Minimizing this population loss shows that the LS estimator converges to the set of
weights that \emph{match the first two self-moments} of the labels, namely
$\{w : w^\top\muX = \wopt^\top\muX,\; w^\top\SigX w = \wopt^\top\SigX\wopt + \sigE^2\}$.
Three consequences follow: (i) the estimator is inconsistent whenever the noise is
nonzero; (ii) the $\SigX$-norm of every limiting estimate is inflated by exactly the
noise variance $\sigE^2$, \emph{independently of the dimension}, which explains the
amplification bias observed empirically in higher dimensions; and (iii) the result
collapses to the previously known scalar formula when $d=1$. We confirm every
quantitative prediction with simulations across dimensions and covariance structures.
\end{abstract}
% ============================================================
\section{Introduction}
% ============================================================
Linear regression is classically performed on data in which each label is
individually associated with its input features. In \emph{shuffled linear
regression}, this correspondence is lost: all labels are observed, but the mutual
ordering between features and labels is unknown~\cite{abid2017shuffled}. Concretely,
one observes features $\X \in \R^{n\times d}$ and labels $y \in \R^n$ generated by
\begin{equation}\label{eq:model}
y \;=\; \pi_0\, \X\, \wopt \;+\; e,
\end{equation}
where $\pi_0$ is an unknown $n\times n$ permutation matrix, $\wopt \in \R^d$ are the
unknown weights, and $e$ is additive noise. This model arises whenever a population of
objects is characterized by two separate measurement processes whose orderings cannot
be aligned---for example in flow cytometry, signaling with identical tokens, pose-and-
correspondence estimation, relational dating in archaeology, and data
de-anonymization~\cite{abid2017shuffled,pananjady2017denoising,unnikrishnan2018unlabeled}.

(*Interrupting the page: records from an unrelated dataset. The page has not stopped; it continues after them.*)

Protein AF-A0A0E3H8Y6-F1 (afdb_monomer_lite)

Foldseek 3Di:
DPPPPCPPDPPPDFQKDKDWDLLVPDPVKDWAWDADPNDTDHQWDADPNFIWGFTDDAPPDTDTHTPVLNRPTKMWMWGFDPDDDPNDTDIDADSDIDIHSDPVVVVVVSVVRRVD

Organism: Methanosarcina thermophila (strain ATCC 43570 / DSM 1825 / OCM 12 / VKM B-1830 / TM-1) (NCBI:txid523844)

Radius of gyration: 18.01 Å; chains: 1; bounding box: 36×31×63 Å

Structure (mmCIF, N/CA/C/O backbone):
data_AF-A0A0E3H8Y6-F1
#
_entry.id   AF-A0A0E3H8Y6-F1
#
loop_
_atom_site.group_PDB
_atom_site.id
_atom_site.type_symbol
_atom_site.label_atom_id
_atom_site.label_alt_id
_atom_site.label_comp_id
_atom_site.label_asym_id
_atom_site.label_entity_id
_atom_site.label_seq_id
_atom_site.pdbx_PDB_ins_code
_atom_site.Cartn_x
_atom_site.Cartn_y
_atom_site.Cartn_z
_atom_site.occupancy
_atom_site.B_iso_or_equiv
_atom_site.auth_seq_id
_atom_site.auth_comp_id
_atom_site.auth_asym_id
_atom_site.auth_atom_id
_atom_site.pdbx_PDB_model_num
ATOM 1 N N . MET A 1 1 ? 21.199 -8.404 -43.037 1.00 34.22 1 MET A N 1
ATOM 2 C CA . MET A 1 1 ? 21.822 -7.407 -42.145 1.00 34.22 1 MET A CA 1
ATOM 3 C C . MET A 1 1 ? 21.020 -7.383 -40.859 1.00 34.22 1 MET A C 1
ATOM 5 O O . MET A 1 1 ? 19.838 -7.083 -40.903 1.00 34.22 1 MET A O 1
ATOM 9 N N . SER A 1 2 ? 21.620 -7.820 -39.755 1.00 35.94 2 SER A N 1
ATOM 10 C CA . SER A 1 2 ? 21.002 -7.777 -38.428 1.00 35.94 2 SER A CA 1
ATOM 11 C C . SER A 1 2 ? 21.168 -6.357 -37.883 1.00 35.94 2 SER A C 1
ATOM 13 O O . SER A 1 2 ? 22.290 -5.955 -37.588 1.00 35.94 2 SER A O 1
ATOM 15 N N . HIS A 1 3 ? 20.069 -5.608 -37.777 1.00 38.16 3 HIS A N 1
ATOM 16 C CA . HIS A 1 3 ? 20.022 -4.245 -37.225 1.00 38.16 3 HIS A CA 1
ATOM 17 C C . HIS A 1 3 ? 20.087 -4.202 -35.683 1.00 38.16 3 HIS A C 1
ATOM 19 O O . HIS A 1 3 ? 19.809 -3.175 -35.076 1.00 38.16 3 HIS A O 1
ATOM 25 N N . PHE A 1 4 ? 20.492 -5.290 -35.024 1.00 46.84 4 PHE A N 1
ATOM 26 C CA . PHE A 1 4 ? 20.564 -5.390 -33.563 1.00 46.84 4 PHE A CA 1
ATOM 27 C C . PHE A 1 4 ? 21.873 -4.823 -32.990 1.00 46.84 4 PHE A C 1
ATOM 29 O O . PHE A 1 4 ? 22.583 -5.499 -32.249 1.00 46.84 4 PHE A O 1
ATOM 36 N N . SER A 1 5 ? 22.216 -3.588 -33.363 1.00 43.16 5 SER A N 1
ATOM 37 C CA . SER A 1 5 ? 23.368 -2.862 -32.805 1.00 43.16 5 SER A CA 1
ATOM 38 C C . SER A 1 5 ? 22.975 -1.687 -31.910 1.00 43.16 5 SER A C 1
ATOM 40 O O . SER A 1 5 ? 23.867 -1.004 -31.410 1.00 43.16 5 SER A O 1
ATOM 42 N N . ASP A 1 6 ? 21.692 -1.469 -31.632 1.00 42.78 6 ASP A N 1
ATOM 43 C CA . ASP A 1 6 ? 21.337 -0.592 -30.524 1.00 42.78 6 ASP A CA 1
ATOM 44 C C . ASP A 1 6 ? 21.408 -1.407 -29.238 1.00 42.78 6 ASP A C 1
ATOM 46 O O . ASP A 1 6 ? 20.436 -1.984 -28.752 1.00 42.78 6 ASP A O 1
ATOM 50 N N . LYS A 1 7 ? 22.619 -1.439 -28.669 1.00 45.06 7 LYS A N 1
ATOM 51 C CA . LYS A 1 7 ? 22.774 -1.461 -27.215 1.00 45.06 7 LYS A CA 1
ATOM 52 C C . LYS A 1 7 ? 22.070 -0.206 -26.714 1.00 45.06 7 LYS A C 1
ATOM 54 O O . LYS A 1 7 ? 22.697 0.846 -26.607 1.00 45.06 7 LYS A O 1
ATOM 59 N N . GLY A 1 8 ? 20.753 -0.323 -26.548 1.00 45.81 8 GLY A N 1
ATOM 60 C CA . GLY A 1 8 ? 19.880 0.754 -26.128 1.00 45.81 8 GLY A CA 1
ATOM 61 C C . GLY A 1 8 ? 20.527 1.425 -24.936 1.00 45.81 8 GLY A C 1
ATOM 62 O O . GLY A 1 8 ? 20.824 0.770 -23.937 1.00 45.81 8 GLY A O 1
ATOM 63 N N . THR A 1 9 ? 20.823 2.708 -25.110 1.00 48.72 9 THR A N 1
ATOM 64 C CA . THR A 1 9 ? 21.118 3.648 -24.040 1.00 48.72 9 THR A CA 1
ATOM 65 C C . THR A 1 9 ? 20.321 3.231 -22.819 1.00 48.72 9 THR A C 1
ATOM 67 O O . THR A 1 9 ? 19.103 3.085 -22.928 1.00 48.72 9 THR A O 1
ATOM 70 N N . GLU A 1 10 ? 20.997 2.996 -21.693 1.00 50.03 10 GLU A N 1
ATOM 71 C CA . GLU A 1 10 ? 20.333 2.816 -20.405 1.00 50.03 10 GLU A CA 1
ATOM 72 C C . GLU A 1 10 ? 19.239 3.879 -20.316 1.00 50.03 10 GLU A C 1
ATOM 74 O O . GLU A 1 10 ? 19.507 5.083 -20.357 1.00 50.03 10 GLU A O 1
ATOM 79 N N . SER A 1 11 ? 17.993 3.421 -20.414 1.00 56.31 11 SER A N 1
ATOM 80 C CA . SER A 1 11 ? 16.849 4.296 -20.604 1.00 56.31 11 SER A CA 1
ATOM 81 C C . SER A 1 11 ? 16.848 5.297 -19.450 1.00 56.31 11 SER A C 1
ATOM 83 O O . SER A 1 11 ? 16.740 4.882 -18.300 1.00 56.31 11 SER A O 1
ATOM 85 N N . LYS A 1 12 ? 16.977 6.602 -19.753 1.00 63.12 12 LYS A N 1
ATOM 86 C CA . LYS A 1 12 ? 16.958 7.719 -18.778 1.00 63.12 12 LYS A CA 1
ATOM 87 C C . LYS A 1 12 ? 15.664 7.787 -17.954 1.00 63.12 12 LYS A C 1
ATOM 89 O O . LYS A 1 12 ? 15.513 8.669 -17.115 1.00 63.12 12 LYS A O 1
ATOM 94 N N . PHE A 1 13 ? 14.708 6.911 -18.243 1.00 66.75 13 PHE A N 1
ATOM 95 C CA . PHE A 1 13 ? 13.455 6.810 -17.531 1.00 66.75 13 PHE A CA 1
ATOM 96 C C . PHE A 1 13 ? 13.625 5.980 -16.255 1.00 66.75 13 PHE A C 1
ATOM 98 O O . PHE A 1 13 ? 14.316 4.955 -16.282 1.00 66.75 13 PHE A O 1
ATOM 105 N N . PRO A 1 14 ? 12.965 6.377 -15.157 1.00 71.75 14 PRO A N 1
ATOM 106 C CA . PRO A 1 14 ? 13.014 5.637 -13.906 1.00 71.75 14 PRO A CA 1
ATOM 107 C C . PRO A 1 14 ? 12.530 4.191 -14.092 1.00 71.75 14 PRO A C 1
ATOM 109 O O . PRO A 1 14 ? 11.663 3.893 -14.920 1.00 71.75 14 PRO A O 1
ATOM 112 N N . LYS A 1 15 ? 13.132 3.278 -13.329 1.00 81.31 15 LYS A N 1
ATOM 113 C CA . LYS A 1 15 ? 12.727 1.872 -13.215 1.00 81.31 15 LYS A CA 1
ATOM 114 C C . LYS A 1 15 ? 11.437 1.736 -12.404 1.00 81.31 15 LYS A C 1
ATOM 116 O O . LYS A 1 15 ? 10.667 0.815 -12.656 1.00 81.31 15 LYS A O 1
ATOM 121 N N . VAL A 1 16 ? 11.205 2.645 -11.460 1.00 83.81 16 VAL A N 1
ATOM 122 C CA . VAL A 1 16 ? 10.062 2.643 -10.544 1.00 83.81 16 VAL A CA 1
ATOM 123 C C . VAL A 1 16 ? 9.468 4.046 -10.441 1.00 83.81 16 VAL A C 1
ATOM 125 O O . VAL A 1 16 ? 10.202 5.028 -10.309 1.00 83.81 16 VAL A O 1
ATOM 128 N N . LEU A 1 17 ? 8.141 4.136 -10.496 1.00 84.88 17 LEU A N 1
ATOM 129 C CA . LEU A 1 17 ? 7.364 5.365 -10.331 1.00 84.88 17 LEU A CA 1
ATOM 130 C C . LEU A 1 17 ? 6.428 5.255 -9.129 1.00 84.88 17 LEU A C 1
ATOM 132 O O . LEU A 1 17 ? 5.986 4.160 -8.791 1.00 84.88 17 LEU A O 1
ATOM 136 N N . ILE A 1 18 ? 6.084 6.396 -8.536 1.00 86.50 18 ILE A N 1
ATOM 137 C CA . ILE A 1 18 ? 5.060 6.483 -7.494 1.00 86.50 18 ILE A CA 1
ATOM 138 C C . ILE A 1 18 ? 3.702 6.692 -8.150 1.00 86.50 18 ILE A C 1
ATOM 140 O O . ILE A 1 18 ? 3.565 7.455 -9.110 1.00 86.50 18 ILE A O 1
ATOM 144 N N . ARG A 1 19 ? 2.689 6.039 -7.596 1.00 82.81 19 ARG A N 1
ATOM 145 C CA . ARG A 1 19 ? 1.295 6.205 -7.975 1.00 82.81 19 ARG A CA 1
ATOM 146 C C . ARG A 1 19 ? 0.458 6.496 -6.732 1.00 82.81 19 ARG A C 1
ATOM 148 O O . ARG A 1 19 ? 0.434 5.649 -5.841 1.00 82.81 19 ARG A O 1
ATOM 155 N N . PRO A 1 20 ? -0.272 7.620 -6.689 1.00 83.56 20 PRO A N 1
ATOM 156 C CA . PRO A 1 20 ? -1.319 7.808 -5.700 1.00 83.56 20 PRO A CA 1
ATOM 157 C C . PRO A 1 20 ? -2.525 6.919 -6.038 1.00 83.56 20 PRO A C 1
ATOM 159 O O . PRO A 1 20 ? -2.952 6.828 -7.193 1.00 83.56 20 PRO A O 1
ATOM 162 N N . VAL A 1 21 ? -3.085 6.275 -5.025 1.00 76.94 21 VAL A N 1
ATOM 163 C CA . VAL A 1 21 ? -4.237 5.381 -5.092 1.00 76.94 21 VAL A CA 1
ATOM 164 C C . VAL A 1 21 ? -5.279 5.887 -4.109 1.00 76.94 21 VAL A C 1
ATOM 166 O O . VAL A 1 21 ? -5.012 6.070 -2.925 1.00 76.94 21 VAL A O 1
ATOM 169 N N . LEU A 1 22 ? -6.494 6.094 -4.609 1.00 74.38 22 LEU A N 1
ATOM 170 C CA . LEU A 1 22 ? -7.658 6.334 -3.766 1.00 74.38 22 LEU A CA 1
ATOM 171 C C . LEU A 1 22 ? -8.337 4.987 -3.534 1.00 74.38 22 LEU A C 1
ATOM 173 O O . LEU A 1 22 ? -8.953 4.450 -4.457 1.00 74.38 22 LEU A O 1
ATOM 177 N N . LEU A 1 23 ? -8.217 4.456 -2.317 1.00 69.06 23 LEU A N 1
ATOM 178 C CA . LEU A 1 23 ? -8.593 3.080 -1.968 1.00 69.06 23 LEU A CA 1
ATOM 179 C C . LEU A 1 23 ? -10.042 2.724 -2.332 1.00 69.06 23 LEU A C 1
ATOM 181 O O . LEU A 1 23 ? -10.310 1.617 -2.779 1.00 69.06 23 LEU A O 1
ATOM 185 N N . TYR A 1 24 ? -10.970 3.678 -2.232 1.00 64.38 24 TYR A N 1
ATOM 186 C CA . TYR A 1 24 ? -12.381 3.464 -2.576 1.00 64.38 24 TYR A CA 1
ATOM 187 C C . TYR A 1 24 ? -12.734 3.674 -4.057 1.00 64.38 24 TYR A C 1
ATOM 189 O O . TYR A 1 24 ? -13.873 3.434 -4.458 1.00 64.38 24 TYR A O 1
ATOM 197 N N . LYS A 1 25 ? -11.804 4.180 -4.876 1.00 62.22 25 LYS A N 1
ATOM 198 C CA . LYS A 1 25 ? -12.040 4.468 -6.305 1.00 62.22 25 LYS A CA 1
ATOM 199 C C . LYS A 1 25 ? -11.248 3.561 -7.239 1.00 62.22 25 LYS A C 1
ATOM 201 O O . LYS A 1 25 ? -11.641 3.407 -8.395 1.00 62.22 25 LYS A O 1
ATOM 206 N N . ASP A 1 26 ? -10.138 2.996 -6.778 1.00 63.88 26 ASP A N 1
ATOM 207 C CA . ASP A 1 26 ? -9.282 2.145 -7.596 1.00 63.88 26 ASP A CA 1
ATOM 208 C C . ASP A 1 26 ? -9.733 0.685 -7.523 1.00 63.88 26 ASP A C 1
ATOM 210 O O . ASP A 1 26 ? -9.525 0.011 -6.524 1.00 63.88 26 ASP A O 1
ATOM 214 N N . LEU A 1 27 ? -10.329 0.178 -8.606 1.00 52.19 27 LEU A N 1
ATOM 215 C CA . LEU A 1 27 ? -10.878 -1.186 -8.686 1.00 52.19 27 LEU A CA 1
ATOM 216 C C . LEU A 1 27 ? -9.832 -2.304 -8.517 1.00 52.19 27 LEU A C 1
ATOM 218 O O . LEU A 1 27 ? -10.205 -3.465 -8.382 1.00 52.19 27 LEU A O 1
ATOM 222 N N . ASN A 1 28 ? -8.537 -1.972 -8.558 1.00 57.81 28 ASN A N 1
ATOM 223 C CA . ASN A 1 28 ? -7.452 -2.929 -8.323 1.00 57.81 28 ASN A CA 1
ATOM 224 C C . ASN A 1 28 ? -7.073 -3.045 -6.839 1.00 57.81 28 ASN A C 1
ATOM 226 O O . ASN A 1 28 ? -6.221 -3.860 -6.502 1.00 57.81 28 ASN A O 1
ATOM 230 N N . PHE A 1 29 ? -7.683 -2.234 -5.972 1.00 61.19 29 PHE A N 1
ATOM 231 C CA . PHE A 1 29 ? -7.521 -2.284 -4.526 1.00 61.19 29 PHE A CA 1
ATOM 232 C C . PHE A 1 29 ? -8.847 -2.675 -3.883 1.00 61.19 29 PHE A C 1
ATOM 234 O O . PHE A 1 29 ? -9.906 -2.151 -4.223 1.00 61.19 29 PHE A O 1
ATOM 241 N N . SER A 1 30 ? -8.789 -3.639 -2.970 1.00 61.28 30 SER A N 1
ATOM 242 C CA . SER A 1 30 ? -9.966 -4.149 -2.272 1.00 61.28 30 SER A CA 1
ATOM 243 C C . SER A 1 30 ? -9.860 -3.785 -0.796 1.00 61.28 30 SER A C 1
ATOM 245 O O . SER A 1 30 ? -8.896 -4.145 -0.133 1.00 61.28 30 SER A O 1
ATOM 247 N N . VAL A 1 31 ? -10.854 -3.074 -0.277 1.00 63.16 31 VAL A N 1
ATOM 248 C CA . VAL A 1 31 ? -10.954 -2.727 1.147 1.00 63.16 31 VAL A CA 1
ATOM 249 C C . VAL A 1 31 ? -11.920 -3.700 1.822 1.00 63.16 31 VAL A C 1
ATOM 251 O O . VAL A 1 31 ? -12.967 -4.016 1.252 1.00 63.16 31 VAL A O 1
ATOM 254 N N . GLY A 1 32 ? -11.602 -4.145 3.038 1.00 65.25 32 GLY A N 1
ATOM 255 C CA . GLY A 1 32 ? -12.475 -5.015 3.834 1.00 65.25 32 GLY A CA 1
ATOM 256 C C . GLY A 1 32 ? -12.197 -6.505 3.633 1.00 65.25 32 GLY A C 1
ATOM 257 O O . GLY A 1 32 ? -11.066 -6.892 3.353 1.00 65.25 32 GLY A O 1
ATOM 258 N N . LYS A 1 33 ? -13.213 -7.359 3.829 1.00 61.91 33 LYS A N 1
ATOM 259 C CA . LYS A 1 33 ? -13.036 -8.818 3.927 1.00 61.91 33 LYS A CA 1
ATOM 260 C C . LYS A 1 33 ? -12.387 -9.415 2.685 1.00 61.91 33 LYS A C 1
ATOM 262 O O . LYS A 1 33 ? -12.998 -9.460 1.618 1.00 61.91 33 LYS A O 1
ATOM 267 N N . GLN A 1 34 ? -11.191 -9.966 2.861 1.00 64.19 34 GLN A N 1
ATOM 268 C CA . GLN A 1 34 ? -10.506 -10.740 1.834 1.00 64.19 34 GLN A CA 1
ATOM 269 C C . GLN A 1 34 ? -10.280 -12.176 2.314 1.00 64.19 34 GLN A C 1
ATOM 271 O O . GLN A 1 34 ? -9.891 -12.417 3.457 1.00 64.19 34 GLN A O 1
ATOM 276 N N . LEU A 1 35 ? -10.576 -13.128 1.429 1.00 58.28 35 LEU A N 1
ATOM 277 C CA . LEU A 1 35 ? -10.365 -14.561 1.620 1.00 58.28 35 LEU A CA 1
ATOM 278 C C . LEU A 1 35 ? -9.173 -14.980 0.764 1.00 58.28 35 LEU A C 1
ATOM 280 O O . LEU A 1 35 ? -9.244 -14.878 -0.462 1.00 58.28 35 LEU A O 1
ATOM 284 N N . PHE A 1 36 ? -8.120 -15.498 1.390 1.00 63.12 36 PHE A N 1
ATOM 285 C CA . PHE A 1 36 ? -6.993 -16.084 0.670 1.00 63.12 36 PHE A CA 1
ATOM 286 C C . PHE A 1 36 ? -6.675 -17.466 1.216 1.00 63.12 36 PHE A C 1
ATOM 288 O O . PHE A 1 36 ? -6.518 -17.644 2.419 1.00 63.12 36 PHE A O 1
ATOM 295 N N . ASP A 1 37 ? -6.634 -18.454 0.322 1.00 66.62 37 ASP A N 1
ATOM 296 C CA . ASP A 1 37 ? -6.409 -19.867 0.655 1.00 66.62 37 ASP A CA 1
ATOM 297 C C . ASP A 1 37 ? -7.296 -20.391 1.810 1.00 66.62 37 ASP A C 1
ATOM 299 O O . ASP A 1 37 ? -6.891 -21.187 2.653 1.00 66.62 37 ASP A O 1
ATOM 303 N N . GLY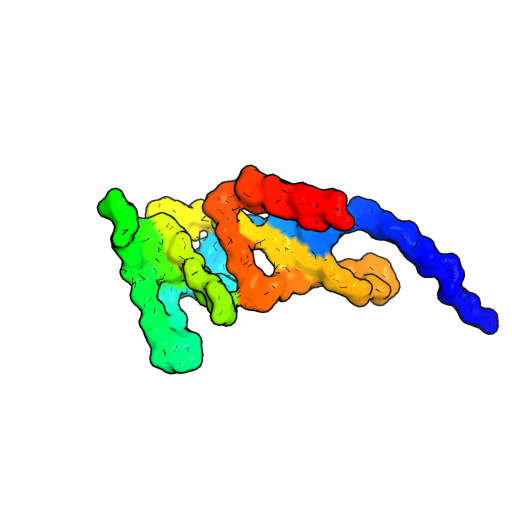 A 1 38 ? -8.537 -19.894 1.886 1.00 66.88 38 GLY A N 1
ATOM 304 C CA . GLY A 1 38 ? -9.500 -20.256 2.933 1.00 66.88 38 GLY A CA 1
ATOM 305 C C . GLY A 1 38 ? -9.259 -19.604 4.301 1.00 66.88 38 GLY A C 1
ATOM 306 O O . GLY A 1 38 ? -10.012 -19.885 5.234 1.00 66.88 38 GLY A O 1
ATOM 307 N N . ILE A 1 39 ? -8.259 -18.730 4.429 1.00 67.06 39 ILE A N 1
ATOM 308 C CA . ILE A 1 39 ? -7.990 -17.944 5.635 1.00 67.06 39 ILE A CA 1
ATOM 309 C C . ILE A 1 39 ? -8.739 -16.610 5.537 1.00 67.06 39 ILE A C 1
ATOM 311 O O . ILE A 1 39 ? -8.619 -15.880 4.550 1.00 67.06 39 ILE A O 1
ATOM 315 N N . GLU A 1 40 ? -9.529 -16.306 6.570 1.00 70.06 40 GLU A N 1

A natural estimator is the \emph{shuffled least-squares (LS) estimator}, which
searches jointly over weights and permutations,
\begin{equation}\label{eq:ls}
\wls \;=\; \argmin_{w \in \R^d}\; \min_{\pi}\; \lVert \pi\,\X\,w - y \rVert_2^2,
\end{equation}
the minimum being over all $n\times n$ permutation matrices. Although the ordinary
least-squares estimator is consistent in the classical setting, the shuffled LS
estimator is not. Abid et al.~\cite{abid2017shuffled} proved (their Theorem~1) that in
one dimension, with $x_i \sim \N(\muX,\sigma_X^2)$ and zero-mean Gaussian noise of
variance $\sigE^2$, the estimator converges almost surely to
\begin{equation}\label{eq:thm1-d1}
\wls \;\as\; \wopt\,
\frac{\muX^2 + \sigma_X\sqrt{\sigma_X^2 + \sigE^2/\wopt^2}}{\muX^2 + \sigma_X^2},
\end{equation}
a limit strictly larger in magnitude than $\wopt$ whenever $\sigma_X,\sigE \neq 0$.
This \emph{amplification bias} means that, even with unbounded sample size, the
estimate is systematically inflated. The authors noted that empirically the bias
persists for $d>1$---the norm of the estimate exceeds that of the truth---but left the
multivariate case open: ``We have not extended the proof to higher dimensions''~\cite{abid2017shuffled}.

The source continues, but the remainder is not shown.